- Directions for this task -
Below this line is a set of entries; quote exactly the lines from the line that contains "ATOM 16 N N" to the line that contains "ATOM 26 C C", both lines included.

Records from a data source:
'''

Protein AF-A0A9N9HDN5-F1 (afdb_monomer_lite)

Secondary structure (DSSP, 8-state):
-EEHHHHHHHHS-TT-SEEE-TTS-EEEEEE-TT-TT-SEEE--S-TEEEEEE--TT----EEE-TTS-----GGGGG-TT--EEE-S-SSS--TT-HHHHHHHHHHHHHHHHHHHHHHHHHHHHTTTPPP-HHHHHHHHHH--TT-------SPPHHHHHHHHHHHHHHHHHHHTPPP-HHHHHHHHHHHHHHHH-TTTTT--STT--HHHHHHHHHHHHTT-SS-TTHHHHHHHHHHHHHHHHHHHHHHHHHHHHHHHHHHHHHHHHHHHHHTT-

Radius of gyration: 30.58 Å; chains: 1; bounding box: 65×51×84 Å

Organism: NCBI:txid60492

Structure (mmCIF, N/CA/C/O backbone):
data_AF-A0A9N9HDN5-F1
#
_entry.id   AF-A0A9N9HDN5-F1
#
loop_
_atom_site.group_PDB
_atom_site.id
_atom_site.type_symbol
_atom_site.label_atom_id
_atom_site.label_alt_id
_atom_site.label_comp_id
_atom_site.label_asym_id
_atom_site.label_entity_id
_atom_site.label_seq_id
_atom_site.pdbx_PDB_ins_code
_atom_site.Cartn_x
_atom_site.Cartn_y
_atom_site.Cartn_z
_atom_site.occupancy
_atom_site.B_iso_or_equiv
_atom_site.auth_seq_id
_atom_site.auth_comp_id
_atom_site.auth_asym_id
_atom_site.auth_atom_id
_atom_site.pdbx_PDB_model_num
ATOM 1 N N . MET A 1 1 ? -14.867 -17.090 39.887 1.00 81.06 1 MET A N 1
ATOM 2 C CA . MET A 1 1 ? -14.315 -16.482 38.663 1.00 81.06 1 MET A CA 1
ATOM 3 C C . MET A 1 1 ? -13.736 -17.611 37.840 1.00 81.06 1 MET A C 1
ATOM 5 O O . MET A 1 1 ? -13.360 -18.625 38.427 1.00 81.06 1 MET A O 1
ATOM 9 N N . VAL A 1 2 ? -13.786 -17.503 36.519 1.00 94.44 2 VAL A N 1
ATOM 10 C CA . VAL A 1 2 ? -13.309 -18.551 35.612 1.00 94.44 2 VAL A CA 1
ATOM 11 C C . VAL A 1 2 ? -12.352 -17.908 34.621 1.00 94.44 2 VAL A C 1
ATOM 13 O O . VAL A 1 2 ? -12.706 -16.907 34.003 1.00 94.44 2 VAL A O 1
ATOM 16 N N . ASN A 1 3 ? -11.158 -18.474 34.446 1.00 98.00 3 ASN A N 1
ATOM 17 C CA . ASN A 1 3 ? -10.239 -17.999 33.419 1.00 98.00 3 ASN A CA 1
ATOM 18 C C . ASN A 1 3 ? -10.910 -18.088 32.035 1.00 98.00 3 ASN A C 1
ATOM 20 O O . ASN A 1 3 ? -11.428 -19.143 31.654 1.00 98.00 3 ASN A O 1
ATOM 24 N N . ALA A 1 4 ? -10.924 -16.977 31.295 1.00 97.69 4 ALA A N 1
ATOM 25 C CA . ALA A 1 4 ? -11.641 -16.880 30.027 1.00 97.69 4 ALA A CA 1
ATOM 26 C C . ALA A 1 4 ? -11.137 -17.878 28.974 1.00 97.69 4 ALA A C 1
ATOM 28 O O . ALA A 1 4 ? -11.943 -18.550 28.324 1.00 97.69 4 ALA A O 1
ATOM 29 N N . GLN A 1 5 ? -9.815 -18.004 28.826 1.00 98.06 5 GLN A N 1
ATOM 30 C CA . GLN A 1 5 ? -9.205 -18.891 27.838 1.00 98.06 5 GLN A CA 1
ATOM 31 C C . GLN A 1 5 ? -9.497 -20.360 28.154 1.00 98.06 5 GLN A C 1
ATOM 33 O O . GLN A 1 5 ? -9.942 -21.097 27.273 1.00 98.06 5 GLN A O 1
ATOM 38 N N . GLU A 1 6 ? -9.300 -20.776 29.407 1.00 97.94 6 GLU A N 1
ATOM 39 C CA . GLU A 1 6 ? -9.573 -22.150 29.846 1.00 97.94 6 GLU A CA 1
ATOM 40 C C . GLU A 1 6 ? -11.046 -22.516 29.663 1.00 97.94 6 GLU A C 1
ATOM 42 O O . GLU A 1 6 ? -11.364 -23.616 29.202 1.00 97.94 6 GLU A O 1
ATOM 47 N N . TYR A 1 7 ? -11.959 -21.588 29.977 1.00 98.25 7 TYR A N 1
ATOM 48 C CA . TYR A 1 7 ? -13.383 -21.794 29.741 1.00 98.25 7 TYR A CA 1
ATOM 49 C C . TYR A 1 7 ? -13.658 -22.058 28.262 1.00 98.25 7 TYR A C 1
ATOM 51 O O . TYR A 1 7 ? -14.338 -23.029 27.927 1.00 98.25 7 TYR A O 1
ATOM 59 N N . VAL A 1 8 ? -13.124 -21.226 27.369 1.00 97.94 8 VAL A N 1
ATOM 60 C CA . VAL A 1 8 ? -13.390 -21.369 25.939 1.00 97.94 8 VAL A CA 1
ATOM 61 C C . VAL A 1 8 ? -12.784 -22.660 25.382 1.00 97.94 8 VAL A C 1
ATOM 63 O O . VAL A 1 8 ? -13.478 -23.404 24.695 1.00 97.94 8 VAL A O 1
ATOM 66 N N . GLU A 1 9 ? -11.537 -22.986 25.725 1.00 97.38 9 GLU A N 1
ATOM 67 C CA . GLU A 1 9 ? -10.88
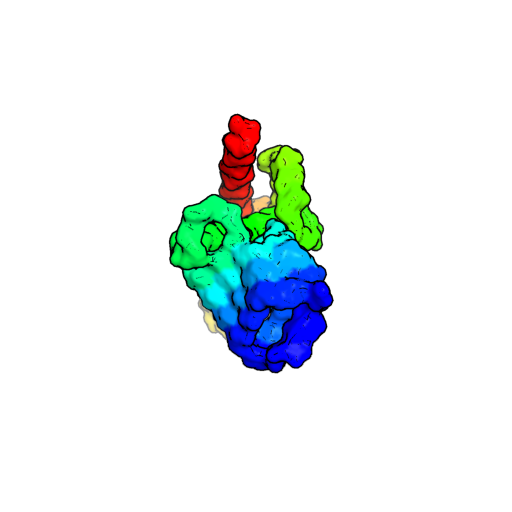0 -24.213 25.248 1.00 97.38 9 GLU A CA 1
ATOM 68 C C . GLU A 1 9 ? -11.531 -25.500 25.773 1.00 97.38 9 GLU A C 1
ATOM 70 O O . GLU A 1 9 ? -11.485 -26.524 25.095 1.00 97.38 9 GLU A O 1
ATOM 75 N N . LYS A 1 10 ? -12.175 -25.453 26.945 1.00 98.00 10 LYS A N 1
ATOM 76 C CA . LYS A 1 10 ? -12.908 -26.594 27.506 1.00 98.00 10 LYS A CA 1
ATOM 77 C C . LYS A 1 10 ? -14.295 -26.794 26.889 1.00 98.00 10 LYS A C 1
ATOM 79 O O . LYS A 1 10 ? -14.782 -27.921 26.865 1.00 98.00 10 LYS A O 1
ATOM 84 N N . ASN A 1 11 ? -14.957 -25.719 26.460 1.00 98.25 11 ASN A N 1
ATOM 85 C CA . ASN A 1 11 ? -16.380 -25.755 26.103 1.00 98.25 11 ASN A CA 1
ATOM 86 C C . ASN A 1 11 ? -16.657 -25.638 24.596 1.00 98.25 11 ASN A C 1
ATOM 88 O O . ASN A 1 11 ? -17.781 -25.915 24.182 1.00 98.25 11 ASN A O 1
ATOM 92 N N . PHE A 1 12 ? -15.674 -25.252 23.777 1.00 97.12 12 PHE A N 1
ATOM 93 C CA . PHE A 1 12 ? -15.867 -25.048 22.340 1.00 97.12 12 PHE A CA 1
ATOM 94 C C . PHE A 1 12 ? -14.805 -25.784 21.518 1.00 97.12 12 PHE A C 1
ATOM 96 O O . PHE A 1 12 ? -13.609 -25.701 21.796 1.00 97.12 12 PHE A O 1
ATOM 103 N N . ASP A 1 13 ? -15.249 -26.485 20.471 1.00 96.50 13 ASP A N 1
ATOM 104 C CA . ASP A 1 13 ? -14.357 -27.132 19.503 1.00 96.50 13 ASP A CA 1
ATOM 105 C C . ASP A 1 13 ? -13.592 -26.093 18.668 1.00 96.50 13 ASP A C 1
ATOM 107 O O . ASP A 1 13 ? -14.092 -24.997 18.408 1.00 96.50 13 ASP A O 1
ATOM 111 N N . LYS A 1 14 ? -12.394 -26.440 18.178 1.00 93.81 14 LYS A N 1
ATOM 112 C CA . LYS A 1 14 ? -11.581 -25.532 17.346 1.00 93.81 14 LYS A CA 1
ATOM 113 C C . LYS A 1 14 ? -12.265 -25.119 16.039 1.00 93.81 14 LYS A C 1
ATOM 115 O O . LYS A 1 14 ? -11.943 -24.063 15.502 1.00 93.81 14 LYS A O 1
ATOM 120 N N . ASN A 1 15 ? -13.237 -25.891 15.557 1.00 94.00 15 ASN A N 1
ATOM 121 C CA . ASN A 1 15 ? -14.025 -25.569 14.370 1.00 94.00 15 ASN A CA 1
ATOM 122 C C . ASN A 1 15 ? -15.349 -24.863 14.685 1.00 94.00 15 ASN A C 1
ATOM 124 O O . ASN A 1 15 ? -16.157 -24.695 13.769 1.00 94.00 15 ASN A O 1
ATOM 128 N N . ALA A 1 16 ? -15.588 -24.467 15.940 1.00 95.25 16 ALA A N 1
ATOM 129 C CA . ALA A 1 16 ? -16.812 -23.786 16.334 1.00 95.25 16 ALA A CA 1
ATOM 130 C C . ALA A 1 16 ? -17.078 -22.564 15.443 1.00 95.25 16 ALA A C 1
ATOM 132 O O . ALA A 1 16 ? -16.207 -21.718 15.228 1.00 95.25 16 ALA A O 1
ATOM 133 N N . SER A 1 17 ? -18.308 -22.473 14.941 1.00 94.69 17 SER A N 1
ATOM 134 C CA . SER A 1 17 ? -18.792 -21.302 14.209 1.00 94.69 17 SER A CA 1
ATOM 135 C C . SER A 1 17 ? -19.333 -20.219 15.138 1.00 94.69 17 SER A C 1
ATOM 137 O O . SER A 1 17 ? -19.473 -19.067 14.733 1.00 94.69 17 SER A O 1
ATOM 139 N N . GLN A 1 18 ? -19.632 -20.564 16.391 1.00 96.00 18 GLN A N 1
ATOM 140 C CA . GLN A 1 18 ? -20.208 -19.647 17.365 1.00 96.00 18 GLN A CA 1
ATOM 141 C C . GLN A 1 18 ? -19.606 -19.883 18.746 1.00 96.00 18 GLN A C 1
ATOM 143 O O . GLN A 1 18 ? -19.468 -21.029 19.179 1.00 96.00 18 GLN A O 1
ATOM 148 N N . ILE A 1 19 ? -19.301 -18.796 19.452 1.00 96.94 19 ILE A N 1
ATOM 149 C CA . ILE A 1 19 ? -18.940 -18.820 20.871 1.00 96.94 19 ILE A CA 1
ATOM 150 C C . ILE A 1 19 ? -19.901 -17.901 21.613 1.00 96.94 19 ILE A C 1
ATOM 152 O O . ILE A 1 19 ? -19.930 -16.700 21.361 1.00 96.94 19 ILE A O 1
ATOM 156 N N . ILE A 1 20 ? -20.682 -18.479 22.528 1.00 96.75 20 ILE A N 1
ATOM 157 C CA . ILE A 1 20 ? -21.644 -17.763 23.372 1.00 96.75 20 ILE A CA 1
ATOM 158 C C . ILE A 1 20 ? -21.306 -18.071 24.831 1.00 96.75 20 ILE A C 1
ATOM 160 O O . ILE A 1 20 ? -21.578 -19.162 25.334 1.00 96.75 20 ILE A O 1
ATOM 164 N N . ALA A 1 21 ? -20.691 -17.112 25.512 1.00 96.25 21 ALA A N 1
ATOM 165 C CA . ALA A 1 21 ? -20.194 -17.220 26.878 1.00 96.25 21 ALA A CA 1
ATOM 166 C C . ALA A 1 21 ? -20.687 -16.053 27.750 1.00 96.25 21 ALA A C 1
ATOM 168 O O . ALA A 1 21 ? -19.910 -15.403 28.447 1.00 96.25 21 ALA A O 1
ATOM 169 N N . ILE A 1 22 ? -21.997 -15.800 27.719 1.00 94.75 22 ILE A N 1
ATOM 170 C CA . ILE A 1 22 ? -22.651 -14.738 28.495 1.00 94.75 22 ILE A CA 1
ATOM 171 C C . ILE A 1 22 ? -22.793 -15.149 29.969 1.00 94.75 22 ILE A C 1
ATOM 173 O O . ILE A 1 22 ? -23.102 -16.313 30.254 1.00 94.75 22 ILE A O 1
ATOM 177 N N . ASP A 1 23 ? -22.595 -14.200 30.892 1.00 94.56 23 ASP A N 1
ATOM 178 C CA . ASP A 1 23 ? -22.820 -14.376 32.339 1.00 94.56 23 ASP A CA 1
ATOM 179 C C . ASP A 1 23 ? -22.022 -15.563 32.927 1.00 94.56 23 ASP A C 1
ATOM 181 O O . ASP A 1 23 ? -22.496 -16.312 33.786 1.00 94.56 23 ASP A O 1
ATOM 185 N N . LYS A 1 24 ? -20.794 -15.781 32.434 1.00 96.94 24 LYS A N 1
ATOM 186 C CA . LYS A 1 24 ? -19.923 -16.887 32.881 1.00 96.94 24 LYS A CA 1
ATOM 187 C C . LYS A 1 24 ? -18.916 -16.473 33.945 1.00 96.94 24 LYS A C 1
ATOM 189 O O . LYS A 1 24 ? -18.184 -17.327 34.443 1.00 96.94 24 LYS A O 1
ATOM 194 N N . ASN A 1 25 ? -18.918 -15.195 34.329 1.00 95.19 25 ASN A N 1
ATOM 195 C CA . ASN A 1 25 ? -17.959 -14.621 35.267 1.00 95.19 25 ASN A CA 1
ATOM 196 C C . ASN A 1 25 ? -16.510 -14.873 34.800 1.00 95.19 25 ASN A C 1
ATOM 198 O O . ASN A 1 25 ? -15.662 -15.317 35.585 1.00 95.19 25 ASN A O 1
ATOM 202 N N . LEU A 1 26 ? -16.284 -14.663 33.494 1.00 97.44 26 LEU A N 1
ATOM 203 C CA . LEU A 1 26 ? -14.974 -14.810 32.864 1.00 97.44 26 LEU A CA 1
ATOM 204 C C . LEU A 1 26 ? -14.045 -13.676 33.290 1.00 97.44 26 LEU A C 1
ATOM 206 O O . LEU A 1 26 ? -14.467 -12.519 33.363 1.00 97.44 26 LEU A O 1
ATOM 210 N N . GLU A 1 27 ? -12.779 -14.013 33.511 1.00 97.50 27 GLU A N 1
ATOM 211 C CA . GLU A 1 27 ? -11.724 -13.058 33.840 1.00 97.50 27 GLU A CA 1
ATOM 212 C C . GLU A 1 27 ? -10.485 -13.215 32.955 1.00 97.50 27 GLU A C 1
ATOM 214 O O . GLU A 1 27 ? -10.226 -14.289 32.398 1.00 97.50 27 GLU A O 1
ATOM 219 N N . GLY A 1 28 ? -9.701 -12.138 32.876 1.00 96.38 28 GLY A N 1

'''

- Written response -
ATOM 16 N N . ASN A 1 3 ? -11.158 -18.474 34.446 1.00 98.00 3 ASN A N 1
ATOM 17 C CA . ASN A 1 3 ? -10.239 -17.999 33.419 1.00 98.00 3 ASN A CA 1
ATOM 18 C C . ASN A 1 3 ? -10.910 -18.088 32.035 1.00 98.00 3 ASN A C 1
ATOM 20 O O . ASN A 1 3 ? -11.428 -19.143 31.654 1.00 98.00 3 ASN A O 1
ATOM 24 N N . ALA A 1 4 ? -10.924 -16.977 31.295 1.00 97.69 4 ALA A N 1
ATOM 25 C CA . ALA A 1 4 ? -11.641 -16.880 30.027 1.00 97.69 4 ALA A CA 1
ATOM 26 C C . ALA A 1 4 ? -11.137 -17.878 28.974 1.00 97.69 4 ALA A C 1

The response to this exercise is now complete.